Não duvidamos que as motivações que estão por detrás do projecto de lei em discussão têm a ver com preocupações que partilhamos no sentido da protecção do direito de autor e dos direitos conexos, enquanto elementos centrais da criação e da produção culturais. Consideramos, porém, que se trata de uma iniciativa parcelar face à dimensão e à natureza multifacetada dos problemas, mas sobretudo extemporânea no que concerne ao estádio do debate e da tomada de decisões, em particular ao nível da Comunidade e na perspectiva da necessidade de harmonização a que fizemos referência.
Antes de terminar, Sr.

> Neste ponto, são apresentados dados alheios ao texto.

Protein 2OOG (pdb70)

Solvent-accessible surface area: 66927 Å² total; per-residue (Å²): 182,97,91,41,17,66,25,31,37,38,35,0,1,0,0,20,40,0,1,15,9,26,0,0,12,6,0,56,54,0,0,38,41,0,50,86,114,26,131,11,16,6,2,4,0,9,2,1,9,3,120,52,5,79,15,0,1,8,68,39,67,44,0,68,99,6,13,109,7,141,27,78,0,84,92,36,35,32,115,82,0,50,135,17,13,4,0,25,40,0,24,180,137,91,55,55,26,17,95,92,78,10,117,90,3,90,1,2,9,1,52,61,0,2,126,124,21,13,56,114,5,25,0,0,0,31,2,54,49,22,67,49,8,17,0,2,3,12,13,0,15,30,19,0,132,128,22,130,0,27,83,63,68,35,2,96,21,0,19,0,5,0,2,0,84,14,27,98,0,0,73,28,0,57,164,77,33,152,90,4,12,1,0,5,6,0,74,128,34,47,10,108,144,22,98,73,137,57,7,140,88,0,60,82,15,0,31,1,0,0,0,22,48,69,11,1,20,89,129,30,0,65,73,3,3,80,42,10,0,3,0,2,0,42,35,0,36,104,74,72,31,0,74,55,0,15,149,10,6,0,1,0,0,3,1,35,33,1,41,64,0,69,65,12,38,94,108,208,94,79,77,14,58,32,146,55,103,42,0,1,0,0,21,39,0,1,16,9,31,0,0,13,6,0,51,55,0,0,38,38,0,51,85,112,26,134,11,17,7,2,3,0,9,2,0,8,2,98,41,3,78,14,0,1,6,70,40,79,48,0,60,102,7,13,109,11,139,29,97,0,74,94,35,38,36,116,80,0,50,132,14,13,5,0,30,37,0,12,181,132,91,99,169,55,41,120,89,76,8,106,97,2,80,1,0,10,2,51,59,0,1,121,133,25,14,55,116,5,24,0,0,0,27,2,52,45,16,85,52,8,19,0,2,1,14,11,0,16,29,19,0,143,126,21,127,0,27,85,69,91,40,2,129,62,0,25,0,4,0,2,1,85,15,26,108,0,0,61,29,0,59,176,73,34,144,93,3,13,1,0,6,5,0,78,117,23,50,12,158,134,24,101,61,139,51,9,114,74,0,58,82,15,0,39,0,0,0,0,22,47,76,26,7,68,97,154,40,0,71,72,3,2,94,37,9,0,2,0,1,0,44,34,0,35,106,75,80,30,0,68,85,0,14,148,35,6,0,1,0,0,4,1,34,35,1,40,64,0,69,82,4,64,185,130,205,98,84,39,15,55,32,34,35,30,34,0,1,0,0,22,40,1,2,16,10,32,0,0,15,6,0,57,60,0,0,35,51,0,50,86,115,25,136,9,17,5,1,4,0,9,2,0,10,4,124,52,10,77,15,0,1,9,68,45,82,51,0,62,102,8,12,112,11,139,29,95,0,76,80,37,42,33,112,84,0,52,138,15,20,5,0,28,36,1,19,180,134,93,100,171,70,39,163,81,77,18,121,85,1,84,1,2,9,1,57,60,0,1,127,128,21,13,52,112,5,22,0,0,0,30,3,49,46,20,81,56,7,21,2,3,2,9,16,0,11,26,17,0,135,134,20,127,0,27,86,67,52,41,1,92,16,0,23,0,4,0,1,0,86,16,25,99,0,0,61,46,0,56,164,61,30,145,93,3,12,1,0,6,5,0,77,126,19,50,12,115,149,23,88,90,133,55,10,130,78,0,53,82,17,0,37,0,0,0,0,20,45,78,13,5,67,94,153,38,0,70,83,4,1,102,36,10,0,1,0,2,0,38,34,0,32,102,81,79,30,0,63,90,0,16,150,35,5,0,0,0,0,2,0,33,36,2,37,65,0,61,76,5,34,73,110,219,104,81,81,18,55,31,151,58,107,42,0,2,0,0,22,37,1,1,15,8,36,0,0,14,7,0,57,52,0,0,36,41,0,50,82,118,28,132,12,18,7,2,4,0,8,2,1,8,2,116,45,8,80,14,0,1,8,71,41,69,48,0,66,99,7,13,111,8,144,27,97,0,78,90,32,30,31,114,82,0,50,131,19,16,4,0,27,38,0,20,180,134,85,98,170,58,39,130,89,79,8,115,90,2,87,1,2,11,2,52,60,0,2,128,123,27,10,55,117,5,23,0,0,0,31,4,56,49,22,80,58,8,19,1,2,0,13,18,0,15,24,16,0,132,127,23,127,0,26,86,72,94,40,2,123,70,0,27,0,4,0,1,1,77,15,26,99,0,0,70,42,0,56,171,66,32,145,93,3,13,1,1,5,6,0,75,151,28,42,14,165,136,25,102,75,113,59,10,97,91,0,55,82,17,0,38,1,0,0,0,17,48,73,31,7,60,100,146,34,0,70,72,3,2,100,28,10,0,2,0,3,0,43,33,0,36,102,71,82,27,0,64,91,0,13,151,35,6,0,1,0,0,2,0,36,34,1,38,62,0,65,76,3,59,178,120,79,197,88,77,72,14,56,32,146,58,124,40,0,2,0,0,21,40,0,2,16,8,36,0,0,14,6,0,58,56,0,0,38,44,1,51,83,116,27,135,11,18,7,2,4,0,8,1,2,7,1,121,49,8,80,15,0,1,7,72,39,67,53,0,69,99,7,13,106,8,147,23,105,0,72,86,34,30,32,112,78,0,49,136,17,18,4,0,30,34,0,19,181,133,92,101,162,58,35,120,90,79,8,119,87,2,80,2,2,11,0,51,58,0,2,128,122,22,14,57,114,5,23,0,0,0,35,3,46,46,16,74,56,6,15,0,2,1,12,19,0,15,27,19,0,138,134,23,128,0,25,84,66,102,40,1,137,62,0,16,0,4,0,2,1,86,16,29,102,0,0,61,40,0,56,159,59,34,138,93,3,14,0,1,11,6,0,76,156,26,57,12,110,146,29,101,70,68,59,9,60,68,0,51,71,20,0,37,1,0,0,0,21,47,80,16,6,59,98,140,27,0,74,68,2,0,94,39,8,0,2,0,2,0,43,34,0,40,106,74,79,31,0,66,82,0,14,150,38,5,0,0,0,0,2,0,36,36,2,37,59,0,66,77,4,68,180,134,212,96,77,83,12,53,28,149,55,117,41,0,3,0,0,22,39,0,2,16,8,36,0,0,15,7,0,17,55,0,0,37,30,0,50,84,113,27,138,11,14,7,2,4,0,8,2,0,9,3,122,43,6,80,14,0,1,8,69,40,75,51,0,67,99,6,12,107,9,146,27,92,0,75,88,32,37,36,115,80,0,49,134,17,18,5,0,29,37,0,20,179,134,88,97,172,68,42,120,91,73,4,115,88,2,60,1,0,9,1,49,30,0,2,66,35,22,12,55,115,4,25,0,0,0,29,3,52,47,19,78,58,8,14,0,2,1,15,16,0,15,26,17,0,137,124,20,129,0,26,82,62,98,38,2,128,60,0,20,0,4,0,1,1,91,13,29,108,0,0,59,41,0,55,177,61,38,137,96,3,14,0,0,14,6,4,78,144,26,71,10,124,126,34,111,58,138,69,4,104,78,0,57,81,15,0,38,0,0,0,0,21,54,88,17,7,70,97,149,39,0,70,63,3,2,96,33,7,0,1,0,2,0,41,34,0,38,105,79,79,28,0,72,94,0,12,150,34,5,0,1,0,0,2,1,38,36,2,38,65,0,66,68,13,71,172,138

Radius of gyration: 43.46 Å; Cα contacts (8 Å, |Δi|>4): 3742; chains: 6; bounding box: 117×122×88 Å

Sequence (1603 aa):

Presidente, para que fique registado em acta e por uma questão de rigor, gostaria de dizer o seguinte: há pouco referi que o período previsto nos artigos 183.º, 186.º e 188.º da Lei n.º 45/85, de duração da protecção no quadro dos direitos conexos, era de 25 anos. Ora, não é assim. Essa lei previa uma protecção, no artigo 183.º, de 40 anos; no artigo 186.º, de 25 anos e, no artigo 188.º, de 20 anos. A Lei n.º 114/91 uniformizou esta protecção para 50 anos.

Aplausos do PS.

O Sr. Presidente (José Manuel Maia): - Para uma intervenção, tem a palavra a Sr.ª Deputada Margarida Silva Pereira.

A Sr.ª Margarida Silva Pereira (PSD): - Sr. Presidente, Srs. Deputados: Foi elaborado no âmbito da então ainda 3.º Comissão um parecer sobre este projecto de lei n.º 137/VI, hoje em apreciação, cuja autoria é do Sr. Deputado Almeida Santos. Por qualquer razão, não foi possível ao Sr. Deputado proceder aqui à apresentação do relatório. No entanto, e porque o mesmo foi aprovado por unanimidade, permitia-me fazer minhas as palavras por via das quais ele apresenta duas considerações.
A primeira é de saudação ao partido proponente pelo facto de ter tido, segundo os termos do relatório da Comissão, a lucidez, e eventualmente a coragem, de propor o reforço no tempo da protecção da propriedade, propriamente designada de literária, nos termos em que o fez.
A segunda tem a ver com um juízo em meu entender de inoportunidade da apresentação do projecto em causa e sobretudo da sua votação por esta Casa. Efectivamente, estava já em curso, no momento da apresentação, a elaboração de uma directiva comunitária cujo âmbito de aplicação é bem mais vasto e cuja temática contende com problemas mais profundos do que aqueles que nos são suscitados aqui pelo projecto de lei n.º 137/VI. Ora, o facto de essa directiva estar hoje em fase de ultimação reforça a inoportunidade de uma aprovação pela Assembleia da República.
Pensamos que, em nome de uma correcta aplicação do princípio da subsidiariedade, melhor será que a directiva entre em vigor e, depois, com o cuidado necessário, façamos a adaptação nacional das suas propostas e do seu âmbito temático.
Acresce a tudo isto uma consideração, aliás já feita pelo Sr. Deputado Nogueira de Brito, que tem a ver com a apreciação cuidada desta matéria, ainda há relativamente pouco tempo, pela Assembleia da República. Essa apreciação deveu-se ao trabalho de uma comissão de especialistas que se debruçaram sobre este tema. Essa é uma das razões, a acrescer a todas as outras, que nos leva a pensar não ser este o momento calhado para se fazer a aprovação do projecto em causa.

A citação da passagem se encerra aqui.